> **Description of the task**: For the word "backbone", state how many lines below contain it. Give no other text.

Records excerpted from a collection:
★ ★ ★ ★ ★

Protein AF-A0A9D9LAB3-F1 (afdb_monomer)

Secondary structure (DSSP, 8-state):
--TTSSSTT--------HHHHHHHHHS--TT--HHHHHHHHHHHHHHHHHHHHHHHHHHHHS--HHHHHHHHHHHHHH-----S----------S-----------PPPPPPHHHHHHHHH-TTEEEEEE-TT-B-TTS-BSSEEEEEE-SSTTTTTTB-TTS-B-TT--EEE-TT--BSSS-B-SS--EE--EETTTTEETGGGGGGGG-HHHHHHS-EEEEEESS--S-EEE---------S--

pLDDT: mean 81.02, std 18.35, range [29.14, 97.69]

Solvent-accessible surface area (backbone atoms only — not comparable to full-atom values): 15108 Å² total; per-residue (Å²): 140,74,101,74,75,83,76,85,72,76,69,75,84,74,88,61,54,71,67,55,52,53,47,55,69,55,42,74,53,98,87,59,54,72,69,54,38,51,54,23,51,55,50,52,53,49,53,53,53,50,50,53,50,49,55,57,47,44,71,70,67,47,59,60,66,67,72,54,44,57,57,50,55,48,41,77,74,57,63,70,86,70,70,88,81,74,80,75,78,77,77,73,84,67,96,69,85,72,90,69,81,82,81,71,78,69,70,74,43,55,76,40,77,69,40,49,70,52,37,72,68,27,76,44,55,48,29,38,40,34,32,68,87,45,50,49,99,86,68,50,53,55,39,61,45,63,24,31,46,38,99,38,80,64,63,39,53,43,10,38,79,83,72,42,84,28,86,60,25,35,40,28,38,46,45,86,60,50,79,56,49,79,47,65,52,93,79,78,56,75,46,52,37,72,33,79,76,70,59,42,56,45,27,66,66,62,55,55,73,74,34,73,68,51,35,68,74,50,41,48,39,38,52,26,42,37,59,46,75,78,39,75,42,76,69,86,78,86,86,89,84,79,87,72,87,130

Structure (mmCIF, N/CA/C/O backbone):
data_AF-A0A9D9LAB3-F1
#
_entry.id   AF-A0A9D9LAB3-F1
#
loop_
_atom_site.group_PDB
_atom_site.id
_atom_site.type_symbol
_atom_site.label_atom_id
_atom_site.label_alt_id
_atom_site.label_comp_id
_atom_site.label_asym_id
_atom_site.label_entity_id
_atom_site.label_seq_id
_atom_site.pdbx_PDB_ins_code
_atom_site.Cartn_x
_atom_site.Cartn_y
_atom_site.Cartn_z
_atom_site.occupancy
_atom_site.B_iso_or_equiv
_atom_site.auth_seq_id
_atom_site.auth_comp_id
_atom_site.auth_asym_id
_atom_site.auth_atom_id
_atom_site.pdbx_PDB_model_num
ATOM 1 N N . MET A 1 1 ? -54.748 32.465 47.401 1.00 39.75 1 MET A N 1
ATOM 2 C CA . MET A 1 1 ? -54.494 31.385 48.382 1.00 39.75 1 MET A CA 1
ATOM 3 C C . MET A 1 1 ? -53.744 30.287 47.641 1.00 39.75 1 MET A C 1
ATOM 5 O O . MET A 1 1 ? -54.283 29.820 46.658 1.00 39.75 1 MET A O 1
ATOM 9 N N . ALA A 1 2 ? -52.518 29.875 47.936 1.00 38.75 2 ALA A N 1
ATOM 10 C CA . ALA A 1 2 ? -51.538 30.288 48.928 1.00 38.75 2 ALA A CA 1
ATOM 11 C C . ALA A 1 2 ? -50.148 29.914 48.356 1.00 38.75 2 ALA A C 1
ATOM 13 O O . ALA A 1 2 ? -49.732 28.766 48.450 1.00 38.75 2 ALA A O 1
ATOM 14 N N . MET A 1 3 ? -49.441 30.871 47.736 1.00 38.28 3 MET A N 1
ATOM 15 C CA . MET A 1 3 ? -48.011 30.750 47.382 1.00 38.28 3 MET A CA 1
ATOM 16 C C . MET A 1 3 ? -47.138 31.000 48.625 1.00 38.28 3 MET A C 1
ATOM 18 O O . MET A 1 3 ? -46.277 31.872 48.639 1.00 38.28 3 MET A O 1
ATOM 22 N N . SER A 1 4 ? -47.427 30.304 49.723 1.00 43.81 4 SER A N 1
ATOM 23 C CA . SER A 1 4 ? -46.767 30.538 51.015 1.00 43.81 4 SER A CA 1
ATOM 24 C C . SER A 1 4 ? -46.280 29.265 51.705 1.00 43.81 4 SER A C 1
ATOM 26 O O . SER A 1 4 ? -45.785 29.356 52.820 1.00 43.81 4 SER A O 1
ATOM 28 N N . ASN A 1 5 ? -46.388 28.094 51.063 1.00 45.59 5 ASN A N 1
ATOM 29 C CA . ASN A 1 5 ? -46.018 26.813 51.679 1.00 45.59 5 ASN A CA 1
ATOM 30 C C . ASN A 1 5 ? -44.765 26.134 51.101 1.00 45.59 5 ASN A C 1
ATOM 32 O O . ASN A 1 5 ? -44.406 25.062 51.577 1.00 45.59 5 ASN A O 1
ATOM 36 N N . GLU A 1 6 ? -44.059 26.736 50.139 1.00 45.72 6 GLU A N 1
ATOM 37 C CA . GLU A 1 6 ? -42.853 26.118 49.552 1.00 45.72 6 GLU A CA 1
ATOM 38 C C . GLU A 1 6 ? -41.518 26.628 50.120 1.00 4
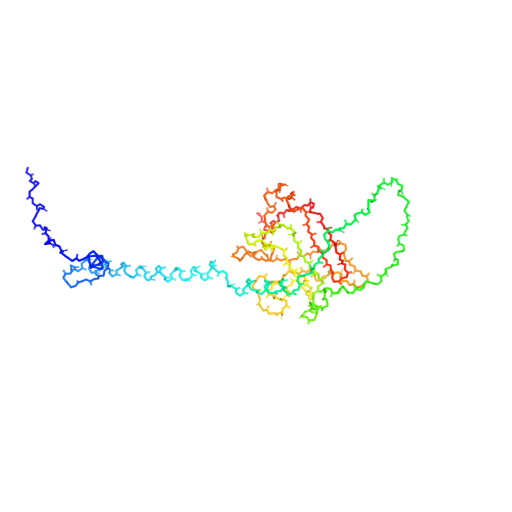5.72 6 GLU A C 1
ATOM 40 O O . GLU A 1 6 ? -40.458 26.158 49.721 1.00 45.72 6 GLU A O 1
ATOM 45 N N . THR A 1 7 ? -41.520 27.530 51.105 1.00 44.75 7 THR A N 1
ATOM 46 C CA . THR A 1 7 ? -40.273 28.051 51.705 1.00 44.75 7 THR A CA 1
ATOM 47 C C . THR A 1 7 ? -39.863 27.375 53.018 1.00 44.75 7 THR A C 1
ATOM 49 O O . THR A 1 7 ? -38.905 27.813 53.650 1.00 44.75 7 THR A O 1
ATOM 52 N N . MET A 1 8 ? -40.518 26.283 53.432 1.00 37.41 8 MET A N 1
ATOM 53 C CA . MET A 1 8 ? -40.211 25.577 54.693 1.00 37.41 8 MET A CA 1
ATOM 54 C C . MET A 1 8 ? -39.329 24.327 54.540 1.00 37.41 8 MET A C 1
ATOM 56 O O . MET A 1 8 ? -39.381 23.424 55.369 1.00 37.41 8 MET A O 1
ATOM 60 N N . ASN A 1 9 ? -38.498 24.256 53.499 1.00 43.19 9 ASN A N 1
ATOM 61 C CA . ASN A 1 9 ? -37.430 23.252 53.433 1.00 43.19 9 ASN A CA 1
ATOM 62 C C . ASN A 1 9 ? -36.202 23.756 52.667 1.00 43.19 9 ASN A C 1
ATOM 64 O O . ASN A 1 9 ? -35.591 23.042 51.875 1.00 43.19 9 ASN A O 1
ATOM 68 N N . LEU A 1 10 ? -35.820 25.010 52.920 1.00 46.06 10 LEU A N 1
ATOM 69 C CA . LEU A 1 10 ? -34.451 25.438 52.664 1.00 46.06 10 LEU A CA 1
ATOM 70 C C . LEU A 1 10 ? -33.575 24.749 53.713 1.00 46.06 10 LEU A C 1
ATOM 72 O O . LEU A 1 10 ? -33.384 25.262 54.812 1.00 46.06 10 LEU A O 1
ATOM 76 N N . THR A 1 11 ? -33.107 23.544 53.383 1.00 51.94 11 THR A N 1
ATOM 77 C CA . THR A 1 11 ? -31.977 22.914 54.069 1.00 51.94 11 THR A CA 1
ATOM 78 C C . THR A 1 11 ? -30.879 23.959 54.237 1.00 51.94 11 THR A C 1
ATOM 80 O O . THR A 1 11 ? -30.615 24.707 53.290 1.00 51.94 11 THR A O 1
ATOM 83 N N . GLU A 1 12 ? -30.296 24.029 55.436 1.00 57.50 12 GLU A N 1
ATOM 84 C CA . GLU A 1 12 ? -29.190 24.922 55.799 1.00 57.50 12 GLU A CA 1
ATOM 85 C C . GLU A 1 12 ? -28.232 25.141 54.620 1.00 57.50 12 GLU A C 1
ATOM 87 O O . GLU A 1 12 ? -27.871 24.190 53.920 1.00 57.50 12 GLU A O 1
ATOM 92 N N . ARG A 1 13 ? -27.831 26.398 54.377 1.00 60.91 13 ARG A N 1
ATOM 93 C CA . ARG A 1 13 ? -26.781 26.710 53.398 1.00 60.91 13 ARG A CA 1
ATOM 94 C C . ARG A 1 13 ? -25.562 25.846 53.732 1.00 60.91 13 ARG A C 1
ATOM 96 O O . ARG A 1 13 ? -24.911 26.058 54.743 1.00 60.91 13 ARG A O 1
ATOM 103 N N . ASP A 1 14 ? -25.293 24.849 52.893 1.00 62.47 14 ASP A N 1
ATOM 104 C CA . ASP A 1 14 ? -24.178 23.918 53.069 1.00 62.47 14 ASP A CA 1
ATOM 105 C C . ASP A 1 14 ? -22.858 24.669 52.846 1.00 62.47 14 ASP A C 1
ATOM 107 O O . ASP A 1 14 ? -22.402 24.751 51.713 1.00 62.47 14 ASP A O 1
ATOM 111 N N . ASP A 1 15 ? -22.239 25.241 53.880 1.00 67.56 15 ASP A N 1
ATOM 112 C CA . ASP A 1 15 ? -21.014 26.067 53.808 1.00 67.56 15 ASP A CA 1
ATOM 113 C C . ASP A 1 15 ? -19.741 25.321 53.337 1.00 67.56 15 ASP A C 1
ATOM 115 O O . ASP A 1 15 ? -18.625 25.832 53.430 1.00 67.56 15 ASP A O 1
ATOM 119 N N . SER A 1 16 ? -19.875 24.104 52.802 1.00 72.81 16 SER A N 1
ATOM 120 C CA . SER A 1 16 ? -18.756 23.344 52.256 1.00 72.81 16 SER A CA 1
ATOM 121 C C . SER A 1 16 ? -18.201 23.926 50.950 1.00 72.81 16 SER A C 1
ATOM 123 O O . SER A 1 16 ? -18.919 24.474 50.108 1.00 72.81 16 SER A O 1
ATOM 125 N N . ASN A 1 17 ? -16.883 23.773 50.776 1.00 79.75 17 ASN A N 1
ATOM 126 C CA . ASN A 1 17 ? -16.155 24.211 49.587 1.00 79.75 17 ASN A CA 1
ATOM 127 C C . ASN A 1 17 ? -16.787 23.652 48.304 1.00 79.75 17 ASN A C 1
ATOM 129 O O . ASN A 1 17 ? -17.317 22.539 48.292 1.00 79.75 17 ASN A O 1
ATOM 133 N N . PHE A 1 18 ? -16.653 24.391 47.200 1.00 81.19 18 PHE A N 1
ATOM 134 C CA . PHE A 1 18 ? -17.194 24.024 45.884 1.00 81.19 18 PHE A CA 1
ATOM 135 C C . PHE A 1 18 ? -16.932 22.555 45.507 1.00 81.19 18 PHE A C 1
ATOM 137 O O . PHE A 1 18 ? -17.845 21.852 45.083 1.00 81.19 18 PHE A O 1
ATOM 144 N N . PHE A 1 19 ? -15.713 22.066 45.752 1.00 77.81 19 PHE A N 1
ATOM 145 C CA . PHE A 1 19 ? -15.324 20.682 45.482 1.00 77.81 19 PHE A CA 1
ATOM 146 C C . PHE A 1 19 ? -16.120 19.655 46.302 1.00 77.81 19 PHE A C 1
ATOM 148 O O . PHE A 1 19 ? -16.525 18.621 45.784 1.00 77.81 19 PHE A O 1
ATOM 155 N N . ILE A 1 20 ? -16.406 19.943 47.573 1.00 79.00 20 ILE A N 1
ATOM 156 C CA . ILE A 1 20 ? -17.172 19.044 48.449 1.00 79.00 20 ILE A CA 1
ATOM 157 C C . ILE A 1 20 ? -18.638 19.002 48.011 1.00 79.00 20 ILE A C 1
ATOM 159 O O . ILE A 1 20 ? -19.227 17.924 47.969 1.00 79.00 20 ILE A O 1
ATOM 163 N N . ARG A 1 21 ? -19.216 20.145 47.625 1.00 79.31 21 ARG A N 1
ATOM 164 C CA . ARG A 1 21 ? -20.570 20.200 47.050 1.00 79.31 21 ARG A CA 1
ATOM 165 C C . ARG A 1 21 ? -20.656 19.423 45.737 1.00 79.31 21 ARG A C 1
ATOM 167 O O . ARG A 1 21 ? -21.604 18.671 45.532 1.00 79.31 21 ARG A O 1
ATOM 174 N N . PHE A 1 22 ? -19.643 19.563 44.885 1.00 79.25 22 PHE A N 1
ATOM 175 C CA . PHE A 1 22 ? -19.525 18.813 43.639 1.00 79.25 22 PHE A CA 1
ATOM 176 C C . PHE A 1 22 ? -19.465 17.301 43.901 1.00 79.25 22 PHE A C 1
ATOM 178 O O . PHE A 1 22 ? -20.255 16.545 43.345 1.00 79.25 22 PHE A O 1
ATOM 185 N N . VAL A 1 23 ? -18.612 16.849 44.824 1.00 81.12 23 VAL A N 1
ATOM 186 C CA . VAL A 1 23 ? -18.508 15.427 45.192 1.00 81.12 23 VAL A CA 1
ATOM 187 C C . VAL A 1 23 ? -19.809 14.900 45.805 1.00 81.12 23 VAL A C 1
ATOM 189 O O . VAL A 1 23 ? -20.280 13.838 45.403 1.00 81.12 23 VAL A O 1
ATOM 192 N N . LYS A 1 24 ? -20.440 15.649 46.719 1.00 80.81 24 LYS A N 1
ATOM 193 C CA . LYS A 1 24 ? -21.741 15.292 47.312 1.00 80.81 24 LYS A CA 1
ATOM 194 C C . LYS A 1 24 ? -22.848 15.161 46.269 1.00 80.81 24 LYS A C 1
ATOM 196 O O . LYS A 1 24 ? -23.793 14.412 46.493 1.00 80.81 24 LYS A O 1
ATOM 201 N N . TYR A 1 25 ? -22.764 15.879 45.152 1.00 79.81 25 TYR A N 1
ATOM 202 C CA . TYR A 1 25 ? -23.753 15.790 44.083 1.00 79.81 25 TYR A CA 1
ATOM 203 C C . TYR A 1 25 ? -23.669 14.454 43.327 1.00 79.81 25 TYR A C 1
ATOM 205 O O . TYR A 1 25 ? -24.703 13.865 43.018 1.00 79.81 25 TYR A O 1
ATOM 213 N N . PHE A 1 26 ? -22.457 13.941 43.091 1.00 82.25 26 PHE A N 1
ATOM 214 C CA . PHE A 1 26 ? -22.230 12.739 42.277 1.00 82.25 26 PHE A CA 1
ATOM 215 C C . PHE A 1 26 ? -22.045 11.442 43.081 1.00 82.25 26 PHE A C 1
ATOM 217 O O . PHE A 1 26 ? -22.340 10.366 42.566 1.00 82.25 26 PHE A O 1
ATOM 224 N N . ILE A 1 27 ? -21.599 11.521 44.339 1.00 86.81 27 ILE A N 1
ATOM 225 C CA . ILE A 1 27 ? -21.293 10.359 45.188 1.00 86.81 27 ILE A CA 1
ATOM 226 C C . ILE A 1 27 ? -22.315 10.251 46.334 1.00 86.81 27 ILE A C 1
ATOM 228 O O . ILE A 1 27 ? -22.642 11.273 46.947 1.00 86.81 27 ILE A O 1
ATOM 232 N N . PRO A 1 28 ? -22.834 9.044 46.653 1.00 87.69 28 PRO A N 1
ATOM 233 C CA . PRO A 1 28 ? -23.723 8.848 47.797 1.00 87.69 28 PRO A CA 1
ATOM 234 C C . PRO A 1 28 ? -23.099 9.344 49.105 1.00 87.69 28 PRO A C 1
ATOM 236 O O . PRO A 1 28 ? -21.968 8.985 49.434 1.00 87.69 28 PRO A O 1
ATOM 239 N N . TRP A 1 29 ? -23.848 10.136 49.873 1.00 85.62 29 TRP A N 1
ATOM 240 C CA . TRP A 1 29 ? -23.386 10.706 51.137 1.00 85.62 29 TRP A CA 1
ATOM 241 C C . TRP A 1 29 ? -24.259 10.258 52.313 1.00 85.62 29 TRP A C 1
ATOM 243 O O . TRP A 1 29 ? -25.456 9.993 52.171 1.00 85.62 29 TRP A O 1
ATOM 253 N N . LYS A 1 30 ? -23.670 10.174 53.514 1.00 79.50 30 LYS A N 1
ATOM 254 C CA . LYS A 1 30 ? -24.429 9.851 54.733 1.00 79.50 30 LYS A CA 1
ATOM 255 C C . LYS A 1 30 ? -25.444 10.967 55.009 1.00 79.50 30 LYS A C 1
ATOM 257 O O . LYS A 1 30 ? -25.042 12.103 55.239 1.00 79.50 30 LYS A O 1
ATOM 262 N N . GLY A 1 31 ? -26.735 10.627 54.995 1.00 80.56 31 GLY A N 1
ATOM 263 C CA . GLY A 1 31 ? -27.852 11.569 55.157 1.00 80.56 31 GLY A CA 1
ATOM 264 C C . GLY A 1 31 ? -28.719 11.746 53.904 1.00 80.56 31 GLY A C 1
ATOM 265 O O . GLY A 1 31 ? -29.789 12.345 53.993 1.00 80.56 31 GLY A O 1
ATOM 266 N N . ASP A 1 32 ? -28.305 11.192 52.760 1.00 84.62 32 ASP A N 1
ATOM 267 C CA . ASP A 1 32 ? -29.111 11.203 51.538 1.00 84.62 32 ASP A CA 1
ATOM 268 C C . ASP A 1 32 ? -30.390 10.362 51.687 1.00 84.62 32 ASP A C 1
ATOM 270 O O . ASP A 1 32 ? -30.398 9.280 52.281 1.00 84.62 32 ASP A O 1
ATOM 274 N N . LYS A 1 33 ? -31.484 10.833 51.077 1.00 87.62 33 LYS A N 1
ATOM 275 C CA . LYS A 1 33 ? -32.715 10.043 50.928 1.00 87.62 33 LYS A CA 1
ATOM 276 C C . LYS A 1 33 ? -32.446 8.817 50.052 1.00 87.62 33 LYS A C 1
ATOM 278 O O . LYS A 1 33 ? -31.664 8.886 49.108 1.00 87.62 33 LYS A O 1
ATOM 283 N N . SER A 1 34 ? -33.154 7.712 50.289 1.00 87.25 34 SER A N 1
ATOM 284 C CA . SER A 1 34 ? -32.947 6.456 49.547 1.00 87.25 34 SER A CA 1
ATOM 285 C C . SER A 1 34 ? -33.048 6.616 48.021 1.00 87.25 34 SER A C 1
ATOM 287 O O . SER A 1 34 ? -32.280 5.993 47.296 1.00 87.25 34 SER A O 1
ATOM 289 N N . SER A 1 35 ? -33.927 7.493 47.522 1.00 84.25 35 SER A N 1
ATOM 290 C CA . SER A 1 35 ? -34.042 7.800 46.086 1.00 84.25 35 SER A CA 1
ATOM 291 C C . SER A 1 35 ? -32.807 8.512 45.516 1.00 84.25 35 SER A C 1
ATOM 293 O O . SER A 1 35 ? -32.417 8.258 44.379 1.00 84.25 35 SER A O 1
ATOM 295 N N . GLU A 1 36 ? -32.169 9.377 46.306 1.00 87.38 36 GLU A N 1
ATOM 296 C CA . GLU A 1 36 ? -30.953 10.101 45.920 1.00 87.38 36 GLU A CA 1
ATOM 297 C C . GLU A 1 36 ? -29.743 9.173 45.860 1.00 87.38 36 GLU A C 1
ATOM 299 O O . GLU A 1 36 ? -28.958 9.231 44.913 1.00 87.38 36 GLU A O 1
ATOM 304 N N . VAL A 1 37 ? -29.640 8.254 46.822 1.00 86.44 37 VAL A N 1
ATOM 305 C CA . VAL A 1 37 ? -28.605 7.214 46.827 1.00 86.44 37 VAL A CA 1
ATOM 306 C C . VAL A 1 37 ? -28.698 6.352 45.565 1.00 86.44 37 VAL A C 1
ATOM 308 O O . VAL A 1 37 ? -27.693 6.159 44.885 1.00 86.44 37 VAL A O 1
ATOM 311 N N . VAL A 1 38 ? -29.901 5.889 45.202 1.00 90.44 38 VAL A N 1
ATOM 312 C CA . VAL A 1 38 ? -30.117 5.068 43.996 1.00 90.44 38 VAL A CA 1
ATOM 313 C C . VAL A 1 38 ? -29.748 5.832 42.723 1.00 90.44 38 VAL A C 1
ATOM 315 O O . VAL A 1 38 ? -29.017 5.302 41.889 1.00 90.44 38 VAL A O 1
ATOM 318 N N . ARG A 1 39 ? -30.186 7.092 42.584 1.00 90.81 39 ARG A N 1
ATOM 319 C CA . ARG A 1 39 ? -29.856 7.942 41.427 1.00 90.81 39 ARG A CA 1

★ ★ ★ ★ ★

> **Task answer**: 2